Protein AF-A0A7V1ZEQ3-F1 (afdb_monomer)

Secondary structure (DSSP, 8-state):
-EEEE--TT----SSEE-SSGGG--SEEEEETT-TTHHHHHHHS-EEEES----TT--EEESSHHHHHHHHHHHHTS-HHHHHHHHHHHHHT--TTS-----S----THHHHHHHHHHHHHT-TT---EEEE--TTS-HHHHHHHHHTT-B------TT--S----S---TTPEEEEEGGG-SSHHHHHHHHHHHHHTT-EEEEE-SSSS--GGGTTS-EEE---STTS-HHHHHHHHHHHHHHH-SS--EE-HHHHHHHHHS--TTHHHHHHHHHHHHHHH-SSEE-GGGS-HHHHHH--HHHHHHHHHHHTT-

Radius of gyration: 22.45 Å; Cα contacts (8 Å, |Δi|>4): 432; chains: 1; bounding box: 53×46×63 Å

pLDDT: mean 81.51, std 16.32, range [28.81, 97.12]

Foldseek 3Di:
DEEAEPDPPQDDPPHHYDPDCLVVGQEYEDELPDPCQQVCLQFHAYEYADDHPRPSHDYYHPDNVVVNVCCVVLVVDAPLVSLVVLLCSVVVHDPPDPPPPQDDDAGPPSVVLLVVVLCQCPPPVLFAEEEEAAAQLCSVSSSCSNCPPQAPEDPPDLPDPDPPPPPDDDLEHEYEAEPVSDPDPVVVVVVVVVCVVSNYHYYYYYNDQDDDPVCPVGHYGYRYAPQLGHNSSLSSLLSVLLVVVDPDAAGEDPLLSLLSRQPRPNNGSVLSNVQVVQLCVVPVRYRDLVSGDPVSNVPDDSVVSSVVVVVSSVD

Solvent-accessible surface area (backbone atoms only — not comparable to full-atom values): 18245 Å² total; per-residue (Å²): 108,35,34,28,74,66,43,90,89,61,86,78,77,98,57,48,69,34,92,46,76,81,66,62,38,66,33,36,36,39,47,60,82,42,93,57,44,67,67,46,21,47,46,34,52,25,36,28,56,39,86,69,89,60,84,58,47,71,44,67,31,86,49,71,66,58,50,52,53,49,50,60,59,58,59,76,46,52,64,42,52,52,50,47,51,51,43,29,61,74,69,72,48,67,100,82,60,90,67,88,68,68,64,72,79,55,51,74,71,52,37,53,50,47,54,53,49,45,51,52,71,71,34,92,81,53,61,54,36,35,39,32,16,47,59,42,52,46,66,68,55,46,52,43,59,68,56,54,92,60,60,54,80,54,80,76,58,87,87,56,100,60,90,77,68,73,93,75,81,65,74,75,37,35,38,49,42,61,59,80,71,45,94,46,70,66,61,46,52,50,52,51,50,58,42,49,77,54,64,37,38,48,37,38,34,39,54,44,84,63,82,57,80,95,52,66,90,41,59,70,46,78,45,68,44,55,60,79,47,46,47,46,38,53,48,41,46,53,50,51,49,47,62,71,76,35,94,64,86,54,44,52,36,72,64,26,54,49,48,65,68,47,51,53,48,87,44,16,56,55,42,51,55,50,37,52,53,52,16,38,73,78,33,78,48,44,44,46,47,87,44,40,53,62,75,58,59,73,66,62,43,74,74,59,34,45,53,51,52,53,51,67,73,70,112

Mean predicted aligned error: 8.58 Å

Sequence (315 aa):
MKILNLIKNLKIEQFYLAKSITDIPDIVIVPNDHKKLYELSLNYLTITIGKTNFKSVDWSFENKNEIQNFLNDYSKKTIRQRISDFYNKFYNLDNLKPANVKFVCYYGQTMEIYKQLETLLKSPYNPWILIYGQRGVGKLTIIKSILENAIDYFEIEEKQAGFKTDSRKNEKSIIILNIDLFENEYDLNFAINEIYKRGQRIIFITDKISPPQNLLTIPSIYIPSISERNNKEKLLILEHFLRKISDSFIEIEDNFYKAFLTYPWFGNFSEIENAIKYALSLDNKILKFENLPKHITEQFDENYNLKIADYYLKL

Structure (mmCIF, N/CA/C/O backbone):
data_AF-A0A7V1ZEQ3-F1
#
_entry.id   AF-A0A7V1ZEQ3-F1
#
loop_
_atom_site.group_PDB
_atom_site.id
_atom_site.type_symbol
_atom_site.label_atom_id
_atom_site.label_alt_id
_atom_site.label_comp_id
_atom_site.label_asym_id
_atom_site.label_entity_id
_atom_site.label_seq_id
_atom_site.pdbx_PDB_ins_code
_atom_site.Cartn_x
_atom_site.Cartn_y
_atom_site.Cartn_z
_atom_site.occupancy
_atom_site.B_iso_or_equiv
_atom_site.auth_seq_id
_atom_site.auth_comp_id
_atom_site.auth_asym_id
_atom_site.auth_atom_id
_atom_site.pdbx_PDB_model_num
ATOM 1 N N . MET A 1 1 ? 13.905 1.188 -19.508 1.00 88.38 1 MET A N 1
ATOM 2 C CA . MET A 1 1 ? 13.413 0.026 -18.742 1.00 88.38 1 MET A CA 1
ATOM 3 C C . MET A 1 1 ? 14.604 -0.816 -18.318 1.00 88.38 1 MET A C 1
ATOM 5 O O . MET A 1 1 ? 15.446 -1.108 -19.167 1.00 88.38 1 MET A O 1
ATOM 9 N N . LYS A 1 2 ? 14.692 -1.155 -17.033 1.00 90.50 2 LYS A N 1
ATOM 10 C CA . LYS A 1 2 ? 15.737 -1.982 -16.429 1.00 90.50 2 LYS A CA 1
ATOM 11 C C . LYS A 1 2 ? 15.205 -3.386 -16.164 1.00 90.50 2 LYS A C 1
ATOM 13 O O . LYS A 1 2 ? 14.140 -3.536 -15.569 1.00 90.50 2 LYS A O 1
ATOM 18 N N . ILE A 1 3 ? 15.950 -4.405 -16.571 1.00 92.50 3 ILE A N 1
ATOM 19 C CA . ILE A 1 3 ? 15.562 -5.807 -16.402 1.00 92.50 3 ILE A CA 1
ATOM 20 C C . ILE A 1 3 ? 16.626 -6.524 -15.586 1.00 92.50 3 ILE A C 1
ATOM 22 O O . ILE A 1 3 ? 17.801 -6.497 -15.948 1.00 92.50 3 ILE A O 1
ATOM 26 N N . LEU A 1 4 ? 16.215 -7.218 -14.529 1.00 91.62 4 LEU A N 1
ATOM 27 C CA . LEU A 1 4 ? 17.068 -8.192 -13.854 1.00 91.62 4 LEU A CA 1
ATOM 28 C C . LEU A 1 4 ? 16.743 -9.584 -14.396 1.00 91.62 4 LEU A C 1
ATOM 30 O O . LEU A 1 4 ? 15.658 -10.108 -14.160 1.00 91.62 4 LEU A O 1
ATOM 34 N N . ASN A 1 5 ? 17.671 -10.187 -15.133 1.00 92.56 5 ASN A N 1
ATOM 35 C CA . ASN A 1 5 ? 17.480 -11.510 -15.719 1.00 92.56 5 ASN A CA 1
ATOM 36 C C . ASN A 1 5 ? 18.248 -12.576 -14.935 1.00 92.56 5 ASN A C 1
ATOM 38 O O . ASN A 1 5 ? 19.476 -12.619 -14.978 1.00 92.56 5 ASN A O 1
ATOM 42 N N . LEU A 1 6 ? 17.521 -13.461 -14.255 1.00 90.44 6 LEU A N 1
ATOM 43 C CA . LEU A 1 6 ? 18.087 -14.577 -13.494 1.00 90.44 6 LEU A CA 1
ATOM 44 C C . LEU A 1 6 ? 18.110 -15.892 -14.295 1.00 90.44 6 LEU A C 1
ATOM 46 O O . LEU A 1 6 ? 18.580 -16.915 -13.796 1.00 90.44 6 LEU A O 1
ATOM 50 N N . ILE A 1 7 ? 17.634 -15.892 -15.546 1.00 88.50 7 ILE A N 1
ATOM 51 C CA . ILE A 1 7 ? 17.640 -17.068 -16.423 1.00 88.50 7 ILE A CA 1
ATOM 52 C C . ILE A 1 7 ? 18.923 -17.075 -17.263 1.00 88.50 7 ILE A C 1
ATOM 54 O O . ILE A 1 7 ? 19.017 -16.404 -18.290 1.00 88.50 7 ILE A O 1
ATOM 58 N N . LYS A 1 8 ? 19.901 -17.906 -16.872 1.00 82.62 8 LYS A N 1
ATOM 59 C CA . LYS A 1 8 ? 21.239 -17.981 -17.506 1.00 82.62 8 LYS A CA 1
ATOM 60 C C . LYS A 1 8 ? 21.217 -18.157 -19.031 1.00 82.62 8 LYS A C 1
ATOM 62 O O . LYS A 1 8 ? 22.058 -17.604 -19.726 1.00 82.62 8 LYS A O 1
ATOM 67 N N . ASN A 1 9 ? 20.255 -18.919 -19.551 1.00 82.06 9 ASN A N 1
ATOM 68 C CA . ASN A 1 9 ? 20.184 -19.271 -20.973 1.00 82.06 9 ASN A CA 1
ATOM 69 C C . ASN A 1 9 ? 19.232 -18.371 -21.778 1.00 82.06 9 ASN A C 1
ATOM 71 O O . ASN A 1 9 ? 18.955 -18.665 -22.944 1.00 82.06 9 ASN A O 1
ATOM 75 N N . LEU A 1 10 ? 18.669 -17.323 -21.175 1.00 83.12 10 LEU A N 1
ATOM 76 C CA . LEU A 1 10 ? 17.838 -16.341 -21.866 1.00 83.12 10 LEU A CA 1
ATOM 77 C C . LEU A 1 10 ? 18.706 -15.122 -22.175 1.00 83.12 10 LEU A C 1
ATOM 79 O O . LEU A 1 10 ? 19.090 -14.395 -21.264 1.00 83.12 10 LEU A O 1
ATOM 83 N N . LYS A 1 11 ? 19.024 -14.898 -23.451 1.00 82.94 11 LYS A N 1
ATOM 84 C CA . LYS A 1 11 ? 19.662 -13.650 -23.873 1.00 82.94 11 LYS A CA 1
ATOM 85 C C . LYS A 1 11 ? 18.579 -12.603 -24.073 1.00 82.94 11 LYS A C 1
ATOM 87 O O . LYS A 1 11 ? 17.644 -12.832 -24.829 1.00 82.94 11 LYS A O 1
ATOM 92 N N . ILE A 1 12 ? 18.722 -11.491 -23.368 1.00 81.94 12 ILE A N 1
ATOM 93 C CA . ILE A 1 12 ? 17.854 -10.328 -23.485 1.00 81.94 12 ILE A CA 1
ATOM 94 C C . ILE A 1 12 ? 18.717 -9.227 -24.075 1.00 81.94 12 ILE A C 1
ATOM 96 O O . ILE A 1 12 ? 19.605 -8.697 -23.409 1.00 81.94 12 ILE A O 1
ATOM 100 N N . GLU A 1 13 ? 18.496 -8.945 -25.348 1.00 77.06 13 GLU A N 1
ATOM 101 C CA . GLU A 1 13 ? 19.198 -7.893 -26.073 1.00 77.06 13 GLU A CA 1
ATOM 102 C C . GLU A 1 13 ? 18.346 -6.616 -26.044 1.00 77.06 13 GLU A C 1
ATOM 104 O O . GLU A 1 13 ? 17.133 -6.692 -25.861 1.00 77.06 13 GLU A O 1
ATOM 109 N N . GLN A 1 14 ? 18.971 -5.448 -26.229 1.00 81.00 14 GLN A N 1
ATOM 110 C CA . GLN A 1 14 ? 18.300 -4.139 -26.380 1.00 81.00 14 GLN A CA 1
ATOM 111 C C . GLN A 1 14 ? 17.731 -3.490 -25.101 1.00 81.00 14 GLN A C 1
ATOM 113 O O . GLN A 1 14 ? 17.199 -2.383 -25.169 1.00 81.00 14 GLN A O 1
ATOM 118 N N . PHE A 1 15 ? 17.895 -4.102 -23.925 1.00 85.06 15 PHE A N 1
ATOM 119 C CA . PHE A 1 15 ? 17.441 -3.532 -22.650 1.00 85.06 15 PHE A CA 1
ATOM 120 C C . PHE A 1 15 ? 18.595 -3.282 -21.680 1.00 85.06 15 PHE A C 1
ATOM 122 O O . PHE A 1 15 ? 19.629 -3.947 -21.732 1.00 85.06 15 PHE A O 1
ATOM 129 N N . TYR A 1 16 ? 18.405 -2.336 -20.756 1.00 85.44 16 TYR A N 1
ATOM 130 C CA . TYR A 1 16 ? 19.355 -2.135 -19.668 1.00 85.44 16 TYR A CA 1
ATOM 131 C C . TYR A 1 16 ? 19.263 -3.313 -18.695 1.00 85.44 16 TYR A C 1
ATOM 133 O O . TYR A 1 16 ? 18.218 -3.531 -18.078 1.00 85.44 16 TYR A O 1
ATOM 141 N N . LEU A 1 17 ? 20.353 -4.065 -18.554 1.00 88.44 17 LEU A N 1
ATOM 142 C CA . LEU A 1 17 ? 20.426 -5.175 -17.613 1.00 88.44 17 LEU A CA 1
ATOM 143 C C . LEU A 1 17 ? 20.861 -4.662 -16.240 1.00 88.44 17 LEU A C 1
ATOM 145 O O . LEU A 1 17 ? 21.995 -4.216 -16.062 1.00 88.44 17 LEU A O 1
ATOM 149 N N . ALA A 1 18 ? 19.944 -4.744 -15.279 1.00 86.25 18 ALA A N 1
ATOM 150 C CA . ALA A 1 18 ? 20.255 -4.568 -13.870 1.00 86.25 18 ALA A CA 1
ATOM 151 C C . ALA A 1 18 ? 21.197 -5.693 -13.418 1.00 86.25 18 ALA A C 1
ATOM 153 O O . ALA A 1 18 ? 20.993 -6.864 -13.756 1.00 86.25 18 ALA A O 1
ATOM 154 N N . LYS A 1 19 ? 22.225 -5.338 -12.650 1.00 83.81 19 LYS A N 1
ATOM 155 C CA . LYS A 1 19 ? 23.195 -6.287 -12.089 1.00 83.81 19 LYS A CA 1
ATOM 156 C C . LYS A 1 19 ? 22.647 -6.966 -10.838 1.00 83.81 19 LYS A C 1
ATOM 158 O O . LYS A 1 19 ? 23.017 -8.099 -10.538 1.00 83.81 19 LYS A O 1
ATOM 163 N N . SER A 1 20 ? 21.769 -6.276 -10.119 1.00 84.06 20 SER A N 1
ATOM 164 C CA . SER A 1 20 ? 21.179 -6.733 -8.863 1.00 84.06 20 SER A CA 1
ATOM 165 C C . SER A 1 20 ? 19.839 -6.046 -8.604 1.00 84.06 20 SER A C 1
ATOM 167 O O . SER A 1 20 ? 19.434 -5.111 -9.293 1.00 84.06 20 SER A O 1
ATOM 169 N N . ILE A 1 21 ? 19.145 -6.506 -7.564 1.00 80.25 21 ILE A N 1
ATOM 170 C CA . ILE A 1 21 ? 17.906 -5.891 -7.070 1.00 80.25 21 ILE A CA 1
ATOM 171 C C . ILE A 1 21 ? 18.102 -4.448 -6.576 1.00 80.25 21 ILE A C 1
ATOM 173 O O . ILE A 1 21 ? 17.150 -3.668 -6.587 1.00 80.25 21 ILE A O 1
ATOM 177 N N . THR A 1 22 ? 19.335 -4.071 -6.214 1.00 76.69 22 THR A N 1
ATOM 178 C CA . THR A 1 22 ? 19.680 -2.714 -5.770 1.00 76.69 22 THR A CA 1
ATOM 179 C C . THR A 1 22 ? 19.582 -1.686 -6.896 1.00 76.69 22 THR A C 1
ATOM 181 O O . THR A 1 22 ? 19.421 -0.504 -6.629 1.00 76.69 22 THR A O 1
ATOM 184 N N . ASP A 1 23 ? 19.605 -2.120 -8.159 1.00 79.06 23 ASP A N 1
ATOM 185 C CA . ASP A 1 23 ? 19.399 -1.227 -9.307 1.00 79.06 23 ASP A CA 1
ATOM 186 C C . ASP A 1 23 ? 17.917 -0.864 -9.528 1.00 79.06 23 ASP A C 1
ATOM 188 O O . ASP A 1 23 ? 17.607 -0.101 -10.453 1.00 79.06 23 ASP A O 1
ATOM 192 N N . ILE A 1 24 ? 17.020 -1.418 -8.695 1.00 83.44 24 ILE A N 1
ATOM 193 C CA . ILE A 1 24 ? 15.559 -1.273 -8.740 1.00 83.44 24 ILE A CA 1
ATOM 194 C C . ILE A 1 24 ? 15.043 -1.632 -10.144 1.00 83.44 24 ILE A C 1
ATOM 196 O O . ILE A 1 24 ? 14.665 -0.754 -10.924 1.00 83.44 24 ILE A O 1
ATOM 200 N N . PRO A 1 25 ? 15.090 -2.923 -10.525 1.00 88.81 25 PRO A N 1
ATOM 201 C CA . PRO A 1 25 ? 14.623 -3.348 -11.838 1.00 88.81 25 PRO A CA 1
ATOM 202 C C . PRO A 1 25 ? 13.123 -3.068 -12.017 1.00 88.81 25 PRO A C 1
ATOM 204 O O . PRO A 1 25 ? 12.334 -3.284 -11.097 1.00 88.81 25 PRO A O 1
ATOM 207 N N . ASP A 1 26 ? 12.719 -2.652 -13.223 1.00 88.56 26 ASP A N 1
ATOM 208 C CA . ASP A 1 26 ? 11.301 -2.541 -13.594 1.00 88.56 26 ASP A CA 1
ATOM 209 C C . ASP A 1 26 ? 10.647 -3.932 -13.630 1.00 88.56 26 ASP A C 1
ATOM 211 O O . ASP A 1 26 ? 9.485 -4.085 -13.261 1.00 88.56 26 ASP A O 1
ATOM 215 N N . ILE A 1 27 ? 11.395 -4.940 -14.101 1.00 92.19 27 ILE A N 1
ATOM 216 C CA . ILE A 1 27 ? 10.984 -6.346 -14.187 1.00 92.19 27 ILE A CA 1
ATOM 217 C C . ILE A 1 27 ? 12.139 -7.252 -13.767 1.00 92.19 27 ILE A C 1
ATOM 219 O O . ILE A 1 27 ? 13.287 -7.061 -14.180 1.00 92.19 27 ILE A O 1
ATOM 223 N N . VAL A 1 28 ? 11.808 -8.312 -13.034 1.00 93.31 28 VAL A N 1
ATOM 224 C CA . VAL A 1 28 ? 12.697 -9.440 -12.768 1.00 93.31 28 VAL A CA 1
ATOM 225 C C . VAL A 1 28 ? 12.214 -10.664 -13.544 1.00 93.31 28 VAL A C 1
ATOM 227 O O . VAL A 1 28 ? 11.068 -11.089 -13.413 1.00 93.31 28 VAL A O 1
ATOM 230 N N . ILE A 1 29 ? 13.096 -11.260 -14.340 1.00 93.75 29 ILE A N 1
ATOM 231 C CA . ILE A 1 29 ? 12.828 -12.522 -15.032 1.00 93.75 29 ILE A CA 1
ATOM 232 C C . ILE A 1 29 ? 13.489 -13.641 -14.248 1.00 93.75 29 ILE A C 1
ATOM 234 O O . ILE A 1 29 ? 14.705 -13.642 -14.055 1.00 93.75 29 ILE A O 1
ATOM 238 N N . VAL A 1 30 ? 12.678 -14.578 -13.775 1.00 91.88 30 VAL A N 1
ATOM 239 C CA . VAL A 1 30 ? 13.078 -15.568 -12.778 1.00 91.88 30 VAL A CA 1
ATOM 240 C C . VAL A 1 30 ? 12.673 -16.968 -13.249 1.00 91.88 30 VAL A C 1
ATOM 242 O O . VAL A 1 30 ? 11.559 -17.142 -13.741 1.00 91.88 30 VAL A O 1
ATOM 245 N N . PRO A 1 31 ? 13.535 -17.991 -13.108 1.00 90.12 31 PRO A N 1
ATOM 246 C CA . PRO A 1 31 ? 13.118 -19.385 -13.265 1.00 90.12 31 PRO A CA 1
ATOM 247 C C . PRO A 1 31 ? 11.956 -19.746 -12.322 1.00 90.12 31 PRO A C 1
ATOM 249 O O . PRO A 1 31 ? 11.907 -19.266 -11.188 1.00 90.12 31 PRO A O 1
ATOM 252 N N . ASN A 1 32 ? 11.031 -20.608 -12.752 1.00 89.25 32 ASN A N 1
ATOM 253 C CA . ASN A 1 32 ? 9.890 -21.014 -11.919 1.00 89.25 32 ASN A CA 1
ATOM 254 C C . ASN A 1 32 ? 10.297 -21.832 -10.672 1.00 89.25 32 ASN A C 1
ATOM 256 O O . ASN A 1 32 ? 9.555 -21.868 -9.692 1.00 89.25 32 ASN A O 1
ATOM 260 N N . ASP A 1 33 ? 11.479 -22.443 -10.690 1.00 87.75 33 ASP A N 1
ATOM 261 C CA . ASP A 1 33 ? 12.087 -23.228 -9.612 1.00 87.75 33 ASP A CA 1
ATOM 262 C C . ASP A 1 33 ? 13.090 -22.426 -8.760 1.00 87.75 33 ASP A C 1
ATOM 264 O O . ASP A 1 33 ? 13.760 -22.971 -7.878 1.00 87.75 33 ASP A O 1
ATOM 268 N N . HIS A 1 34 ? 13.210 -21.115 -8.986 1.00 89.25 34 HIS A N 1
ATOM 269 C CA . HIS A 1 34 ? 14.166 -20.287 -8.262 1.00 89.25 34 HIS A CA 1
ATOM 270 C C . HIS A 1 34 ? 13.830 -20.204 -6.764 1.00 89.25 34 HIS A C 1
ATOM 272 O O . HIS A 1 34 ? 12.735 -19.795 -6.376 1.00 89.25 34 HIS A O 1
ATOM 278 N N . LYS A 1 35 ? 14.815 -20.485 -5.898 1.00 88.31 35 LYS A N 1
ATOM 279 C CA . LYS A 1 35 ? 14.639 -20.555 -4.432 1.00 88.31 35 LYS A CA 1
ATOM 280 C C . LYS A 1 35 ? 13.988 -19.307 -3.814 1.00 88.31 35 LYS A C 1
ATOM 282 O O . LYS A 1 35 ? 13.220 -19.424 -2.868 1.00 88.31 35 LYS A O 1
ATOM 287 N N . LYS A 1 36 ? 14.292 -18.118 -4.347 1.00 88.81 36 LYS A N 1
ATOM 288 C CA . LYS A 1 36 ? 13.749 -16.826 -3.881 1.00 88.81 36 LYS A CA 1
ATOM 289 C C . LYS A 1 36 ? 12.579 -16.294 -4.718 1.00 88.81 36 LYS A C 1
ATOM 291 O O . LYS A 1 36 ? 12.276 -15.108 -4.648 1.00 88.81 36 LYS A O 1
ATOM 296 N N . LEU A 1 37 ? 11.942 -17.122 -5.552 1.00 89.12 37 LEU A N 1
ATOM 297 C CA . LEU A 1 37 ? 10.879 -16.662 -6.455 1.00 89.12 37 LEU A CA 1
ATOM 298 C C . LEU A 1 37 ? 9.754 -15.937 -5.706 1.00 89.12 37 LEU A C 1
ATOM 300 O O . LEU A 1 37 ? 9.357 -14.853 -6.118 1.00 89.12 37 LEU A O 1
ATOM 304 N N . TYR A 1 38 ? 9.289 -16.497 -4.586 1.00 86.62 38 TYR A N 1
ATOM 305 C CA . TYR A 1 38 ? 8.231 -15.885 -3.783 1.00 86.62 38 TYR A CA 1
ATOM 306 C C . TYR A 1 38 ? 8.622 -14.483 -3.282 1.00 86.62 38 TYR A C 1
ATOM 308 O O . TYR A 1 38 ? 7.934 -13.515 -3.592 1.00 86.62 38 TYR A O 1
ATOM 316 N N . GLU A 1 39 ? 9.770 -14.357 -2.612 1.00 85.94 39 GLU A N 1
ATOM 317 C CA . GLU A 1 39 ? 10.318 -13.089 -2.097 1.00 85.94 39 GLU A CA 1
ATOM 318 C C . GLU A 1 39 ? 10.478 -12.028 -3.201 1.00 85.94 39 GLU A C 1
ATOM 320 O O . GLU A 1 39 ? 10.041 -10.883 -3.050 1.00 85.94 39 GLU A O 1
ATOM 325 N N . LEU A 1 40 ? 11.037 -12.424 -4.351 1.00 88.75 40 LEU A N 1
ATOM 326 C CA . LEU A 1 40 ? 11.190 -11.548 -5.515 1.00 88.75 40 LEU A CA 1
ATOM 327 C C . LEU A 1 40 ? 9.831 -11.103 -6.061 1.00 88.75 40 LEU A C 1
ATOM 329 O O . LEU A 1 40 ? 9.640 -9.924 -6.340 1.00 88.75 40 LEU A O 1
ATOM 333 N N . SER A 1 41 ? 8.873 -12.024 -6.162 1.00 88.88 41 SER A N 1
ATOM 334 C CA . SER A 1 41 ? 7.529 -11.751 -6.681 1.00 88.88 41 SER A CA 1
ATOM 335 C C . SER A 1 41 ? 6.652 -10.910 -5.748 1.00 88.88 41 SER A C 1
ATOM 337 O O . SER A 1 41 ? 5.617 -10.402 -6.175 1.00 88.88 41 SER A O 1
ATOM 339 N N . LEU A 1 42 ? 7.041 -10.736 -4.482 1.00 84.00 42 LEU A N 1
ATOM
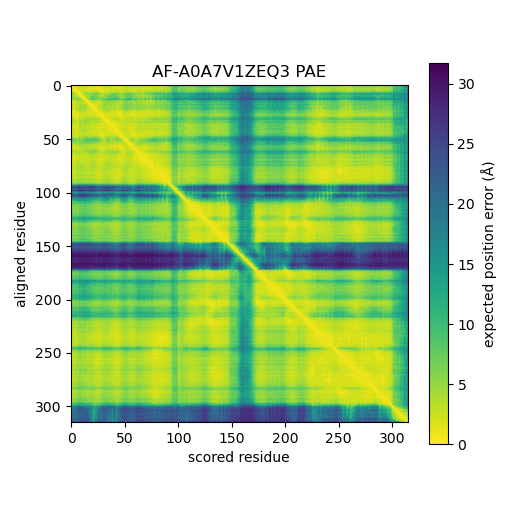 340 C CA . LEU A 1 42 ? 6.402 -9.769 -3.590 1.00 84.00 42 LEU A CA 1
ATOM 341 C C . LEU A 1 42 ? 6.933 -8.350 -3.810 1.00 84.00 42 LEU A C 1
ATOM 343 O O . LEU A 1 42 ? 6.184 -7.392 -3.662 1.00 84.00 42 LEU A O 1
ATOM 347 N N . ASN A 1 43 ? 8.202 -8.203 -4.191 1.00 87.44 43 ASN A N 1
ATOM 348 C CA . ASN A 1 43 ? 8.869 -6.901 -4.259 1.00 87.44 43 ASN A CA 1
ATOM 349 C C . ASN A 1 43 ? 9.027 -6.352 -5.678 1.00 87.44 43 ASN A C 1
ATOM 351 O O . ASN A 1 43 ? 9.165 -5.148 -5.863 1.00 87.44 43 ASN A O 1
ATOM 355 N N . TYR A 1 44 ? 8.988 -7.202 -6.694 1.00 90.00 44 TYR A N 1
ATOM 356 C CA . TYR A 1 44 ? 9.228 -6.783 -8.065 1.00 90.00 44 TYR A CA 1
☆ ☆ ☆ ☆ ☆
#### [ASSIGNED TASK]
From the records above, repeat exactly the lines from the one with "ATOM 60 C C" through the one with "ATOM 102 C C", both included.

#### [TASK RESPONSE]
ATOM 60 C C . LYS A 1 8 ? 21.217 -18.157 -19.031 1.00 82.62 8 LYS A C 1
ATOM 62 O O . LYS A 1 8 ? 22.058 -17.604 -19.726 1.00 82.62 8 LYS A O 1
ATOM 67 N N . ASN A 1 9 ? 20.255 -18.919 -19.551 1.00 82.06 9 ASN A N 1
ATOM 68 C CA . ASN A 1 9 ? 20.184 -19.271 -20.973 1.00 82.06 9 ASN A CA 1
ATOM 69 C C . ASN A 1 9 ? 19.232 -18.371 -21.778 1.00 82.06 9 ASN A C 1
ATOM 71 O O . ASN A 1 9 ? 18.955 -18.665 -22.944 1.00 82.06 9 ASN A O 1
ATOM 75 N N . LEU A 1 10 ? 18.669 -17.323 -21.175 1.00 83.12 10 LEU A N 1
ATOM 76 C CA . LEU A 1 10 ? 17.838 -16.341 -21.866 1.00 83.12 10 LEU A CA 1
ATOM 77 C C . LEU A 1 10 ? 18.706 -15.122 -22.175 1.00 83.12 10 LEU A C 1
ATOM 79 O O . LEU A 1 10 ? 19.090 -14.395 -21.264 1.00 83.12 10 LEU A O 1
ATOM 83 N N . LYS A 1 11 ? 19.024 -14.898 -23.451 1.00 82.94 11 LYS A N 1
ATOM 84 C CA . LYS A 1 11 ? 19.662 -13.650 -23.873 1.00 82.94 11 LYS A CA 1
ATOM 85 C C . LYS A 1 11 ? 18.579 -12.603 -24.073 1.00 82.94 11 LYS A C 1
ATOM 87 O O . LYS A 1 11 ? 17.644 -12.832 -24.829 1.00 82.94 11 LYS A O 1
ATOM 92 N N . ILE A 1 12 ? 18.722 -11.491 -23.368 1.00 81.94 12 ILE A N 1
ATOM 93 C CA . ILE A 1 12 ? 17.854 -10.328 -23.485 1.00 81.94 12 ILE A CA 1
ATOM 94 C C . ILE A 1 12 ? 18.717 -9.227 -24.075 1.00 81.94 12 ILE A C 1
ATOM 96 O O . ILE A 1 12 ? 19.605 -8.697 -23.409 1.00 81.94 12 ILE A O 1
ATOM 100 N N . GLU A 1 13 ? 18.496 -8.945 -25.348 1.00 77.06 13 GLU A N 1
ATOM 101 C CA . GLU A 1 13 ? 19.198 -7.893 -26.073 1.00 77.06 13 GLU A CA 1
ATOM 102 C C . GLU A 1 13 ? 18.346 -6.616 -26.044 1.00 77.06 13 GLU A C 1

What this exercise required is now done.